Che fare? Innanzitutto
approvare rapidamente una legge anti-mobbing, diagnosticare, con certezza
scientifica, infine, censire le situazioni di mobbing, avendo l’accortezza di non vedere mobbing dove mobbing
non c’è. Non vorrei che si ingenerasse una sorta di psicosi mobbizzante per cui qualsiasi conflitto
di lavoro, qualsiasi dissapore nell’ufficio, quasi come profezia che si
autoavvera, possa determinare situazioni di mobbing.
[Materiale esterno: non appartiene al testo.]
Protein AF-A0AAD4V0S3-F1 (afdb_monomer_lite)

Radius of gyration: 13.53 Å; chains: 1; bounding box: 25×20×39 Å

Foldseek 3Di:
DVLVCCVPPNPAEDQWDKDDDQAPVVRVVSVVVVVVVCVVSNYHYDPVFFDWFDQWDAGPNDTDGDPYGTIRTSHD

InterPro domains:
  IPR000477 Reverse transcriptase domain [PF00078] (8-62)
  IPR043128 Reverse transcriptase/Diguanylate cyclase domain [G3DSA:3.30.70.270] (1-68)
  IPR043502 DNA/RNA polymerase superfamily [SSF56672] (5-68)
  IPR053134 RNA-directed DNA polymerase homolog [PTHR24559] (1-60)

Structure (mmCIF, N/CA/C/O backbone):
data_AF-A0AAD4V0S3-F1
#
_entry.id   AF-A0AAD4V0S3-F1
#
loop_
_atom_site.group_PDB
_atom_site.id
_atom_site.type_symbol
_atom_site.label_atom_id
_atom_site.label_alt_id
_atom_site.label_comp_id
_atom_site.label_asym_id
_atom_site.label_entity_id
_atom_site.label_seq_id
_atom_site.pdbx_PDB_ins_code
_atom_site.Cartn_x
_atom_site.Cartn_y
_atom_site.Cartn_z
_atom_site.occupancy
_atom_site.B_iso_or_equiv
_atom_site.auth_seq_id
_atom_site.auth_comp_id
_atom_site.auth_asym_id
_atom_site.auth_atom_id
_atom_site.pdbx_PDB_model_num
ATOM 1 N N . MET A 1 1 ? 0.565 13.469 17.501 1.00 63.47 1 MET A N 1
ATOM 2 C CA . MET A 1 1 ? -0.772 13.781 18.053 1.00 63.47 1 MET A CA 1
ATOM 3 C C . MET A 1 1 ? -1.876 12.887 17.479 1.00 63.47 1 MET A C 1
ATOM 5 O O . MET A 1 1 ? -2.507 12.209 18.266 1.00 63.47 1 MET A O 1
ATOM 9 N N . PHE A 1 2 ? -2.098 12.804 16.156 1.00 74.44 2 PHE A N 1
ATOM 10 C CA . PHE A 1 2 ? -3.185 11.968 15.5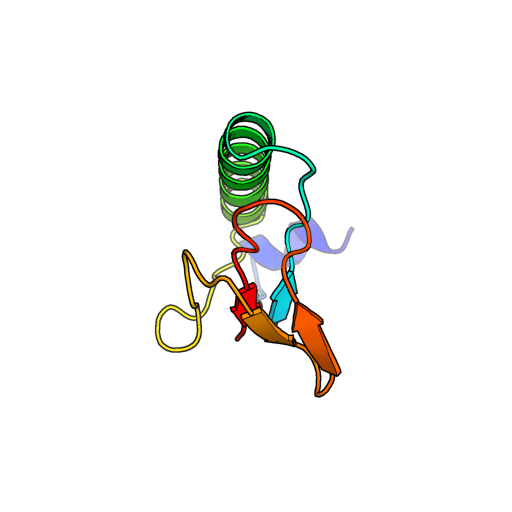90 1.00 74.44 2 PHE A CA 1
ATOM 11 C C . PHE A 1 2 ? -2.938 10.448 15.704 1.00 74.44 2 PHE A C 1
ATOM 13 O O . PHE A 1 2 ? -3.846 9.680 16.002 1.00 74.44 2 PHE A O 1
ATOM 20 N N . ILE A 1 3 ? -1.685 10.017 15.551 1.00 74.25 3 ILE A N 1
ATOM 21 C CA . ILE A 1 3 ? -1.302 8.596 15.517 1.00 74.25 3 ILE A CA 1
ATOM 22 C C . ILE A 1 3 ? -1.559 7.851 16.836 1.00 74.25 3 ILE A C 1
ATOM 24 O O . ILE A 1 3 ? -1.898 6.669 16.818 1.00 74.25 3 ILE A O 1
ATOM 28 N N . GLU A 1 4 ? -1.477 8.534 17.978 1.00 78.06 4 GLU A N 1
ATOM 29 C CA . GLU A 1 4 ? -1.750 7.927 19.289 1.00 78.06 4 GLU A CA 1
ATOM 30 C C . GLU A 1 4 ? -3.206 7.447 19.426 1.00 78.06 4 GLU A C 1
ATOM 32 O O . GLU A 1 4 ? -3.477 6.503 20.170 1.00 78.06 4 GLU A O 1
ATOM 37 N N . TYR A 1 5 ? -4.134 8.043 18.667 1.00 80.81 5 TYR A N 1
ATOM 38 C CA . TYR A 1 5 ? -5.544 7.653 18.643 1.00 80.81 5 TYR A CA 1
ATOM 39 C C . TYR A 1 5 ? -5.825 6.497 17.670 1.00 80.81 5 TYR A C 1
ATOM 41 O O . TYR A 1 5 ? -6.667 5.654 17.981 1.00 80.81 5 TYR A O 1
ATOM 49 N N . ILE A 1 6 ? -5.078 6.391 16.559 1.00 79.38 6 ILE A N 1
ATOM 50 C CA . ILE A 1 6 ? -5.222 5.327 15.533 1.00 79.38 6 ILE A CA 1
ATOM 51 C C . ILE A 1 6 ? -4.960 3.923 16.112 1.00 79.38 6 ILE A C 1
ATOM 53 O O . ILE A 1 6 ? -5.395 2.902 15.600 1.00 79.38 6 ILE A O 1
ATOM 57 N N . SER A 1 7 ? -4.237 3.833 17.225 1.00 71.50 7 SER A N 1
ATOM 58 C CA . SER A 1 7 ? -3.979 2.544 17.873 1.00 71.50 7 SER A CA 1
ATOM 59 C C . SER A 1 7 ? -4.870 2.244 19.074 1.00 71.50 7 SER A C 1
ATOM 61 O O . SER A 1 7 ? -4.819 1.115 19.567 1.00 71.50 7 SER A O 1
ATOM 63 N N . ARG A 1 8 ? -5.623 3.234 19.572 1.00 79.56 8 ARG A N 1
ATOM 64 C CA . ARG A 1 8 ? -6.396 3.140 20.824 1.00 79.56 8 ARG A CA 1
ATOM 65 C C . ARG A 1 8 ? -7.903 3.245 20.617 1.00 79.56 8 ARG A C 1
ATOM 67 O O . ARG A 1 8 ? -8.644 2.648 21.390 1.00 79.56 8 ARG A O 1
ATOM 74 N N . SER A 1 9 ? -8.354 4.028 19.640 1.00 84.75 9 SER A N 1
ATOM 75 C CA . SER A 1 9 ? -9.771 4.405 19.518 1.00 84.75 9 SER A CA 1
ATOM 76 C C . SER A 1 9 ? -10.264 4.561 18.080 1.00 84.75 9 SER A C 1
ATOM 78 O O . SER A 1 9 ? -11.466 4.685 17.880 1.00 84.75 9 SER A O 1
ATOM 80 N N . ILE A 1 10 ? -9.369 4.586 17.091 1.00 84.44 10 ILE A N 1
ATOM 81 C CA . ILE A 1 10 ? -9.716 4.816 15.686 1.00 84.44 10 ILE A CA 1
ATOM 82 C C . ILE A 1 10 ? -9.059 3.728 14.849 1.00 84.44 10 ILE A C 1
ATOM 84 O O . ILE A 1 10 ? -7.848 3.613 14.886 1.00 84.44 10 ILE A O 1
ATOM 88 N N . GLU A 1 11 ? -9.813 2.979 14.054 1.00 85.44 11 GLU A N 1
ATOM 89 C CA . GLU A 1 11 ? -9.226 2.138 13.007 1.00 85.44 11 GLU A CA 1
ATOM 90 C C . GLU A 1 11 ? -9.197 2.913 11.692 1.00 85.44 11 GLU A C 1
ATOM 92 O O . GLU A 1 11 ? -10.192 3.522 11.299 1.00 85.44 11 GLU A O 1
ATOM 97 N N . VAL A 1 12 ? -8.050 2.909 11.013 1.00 87.12 12 VAL A N 1
ATOM 98 C CA . VAL A 1 12 ? -7.876 3.626 9.747 1.00 87.12 12 VAL A CA 1
ATOM 99 C C . VAL A 1 12 ? -7.753 2.622 8.616 1.00 87.12 12 VAL A C 1
ATOM 101 O O . VAL A 1 12 ? -6.815 1.824 8.587 1.00 87.12 12 VAL A O 1
ATOM 104 N N . TYR A 1 13 ? -8.682 2.719 7.670 1.00 85.44 13 TYR A N 1
ATOM 105 C CA . TYR A 1 13 ? -8.650 1.996 6.408 1.00 85.44 13 TYR A CA 1
ATOM 106 C C . TYR A 1 13 ? -8.262 2.974 5.302 1.00 85.44 13 TYR A C 1
ATOM 108 O O . TYR A 1 13 ? -8.853 4.047 5.173 1.00 85.44 13 TYR A O 1
ATOM 116 N N . VAL A 1 14 ? -7.225 2.633 4.545 1.00 84.38 14 VAL A N 1
ATOM 117 C CA . VAL A 1 14 ? -6.749 3.450 3.431 1.00 84.38 14 VAL A CA 1
ATOM 118 C C . VAL A 1 14 ? -7.497 3.023 2.182 1.00 84.38 14 VAL A C 1
ATOM 120 O O . VAL A 1 14 ? -7.335 1.890 1.727 1.00 84.38 14 VAL A O 1
ATOM 123 N N . ASP A 1 15 ? -8.291 3.964 1.672 1.00 79.06 15 ASP A N 1
ATOM 124 C CA . ASP A 1 15 ? -9.168 3.816 0.511 1.00 79.06 15 ASP A CA 1
ATOM 125 C C . ASP A 1 15 ? -8.517 4.275 -0.811 1.00 79.06 15 ASP A C 1
ATOM 127 O O . ASP A 1 15 ? -9.122 4.188 -1.851 1.00 79.06 15 ASP A O 1
ATOM 131 N N . ASP A 1 16 ? -7.293 4.793 -0.848 1.00 78.06 16 ASP A N 1
ATOM 132 C CA . ASP A 1 16 ? -6.582 5.015 -2.117 1.00 78.06 16 ASP A CA 1
ATOM 133 C C . ASP A 1 16 ? -5.133 5.396 -1.806 1.00 78.06 16 ASP A C 1
ATOM 135 O O . ASP A 1 16 ? -4.852 6.367 -1.103 1.00 78.06 16 ASP A O 1
ATOM 139 N N . MET A 1 17 ? -4.185 4.639 -2.343 1.00 82.38 17 MET A N 1
ATOM 140 C CA . MET A 1 17 ? -2.756 4.853 -2.208 1.00 82.38 17 MET A CA 1
ATOM 141 C C . MET A 1 17 ? -2.017 4.533 -3.516 1.00 82.38 17 MET A C 1
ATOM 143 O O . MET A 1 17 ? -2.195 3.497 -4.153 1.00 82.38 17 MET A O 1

Occorre, dunque, sensibilizzare l’opinione pubblica, dando tutti gli elementi
informativi necessari, attivare con il concorso delle Organizzazioni Sindacali
– ma non solo – sportelli anti-mobbing
e telefoni verdi, rendere visibile il problema ai dipartimenti competenti delle
AUSL, attraverso l’acquisizione di specifiche competenze specialistiche,
sensibilizzare la Magistratura del Lavoro ad applicare la Legislazione vigente,
la normativa di riferimento citata, ma, soprattutto, occorre, sul piano
culturale, una rigorosa difesa dei diritti dei lavoratori, che non sono solo di
natura economica e sociale, contro ogni totalizzante pretesa al pensiero unico
dell’economia, del produttivismo, del mercato, applicando, in concreto, la
definizione di salute data dall’Organizzazione Mondiale della Sanità: un
completo stato di benessere fisico, psichico, sociale.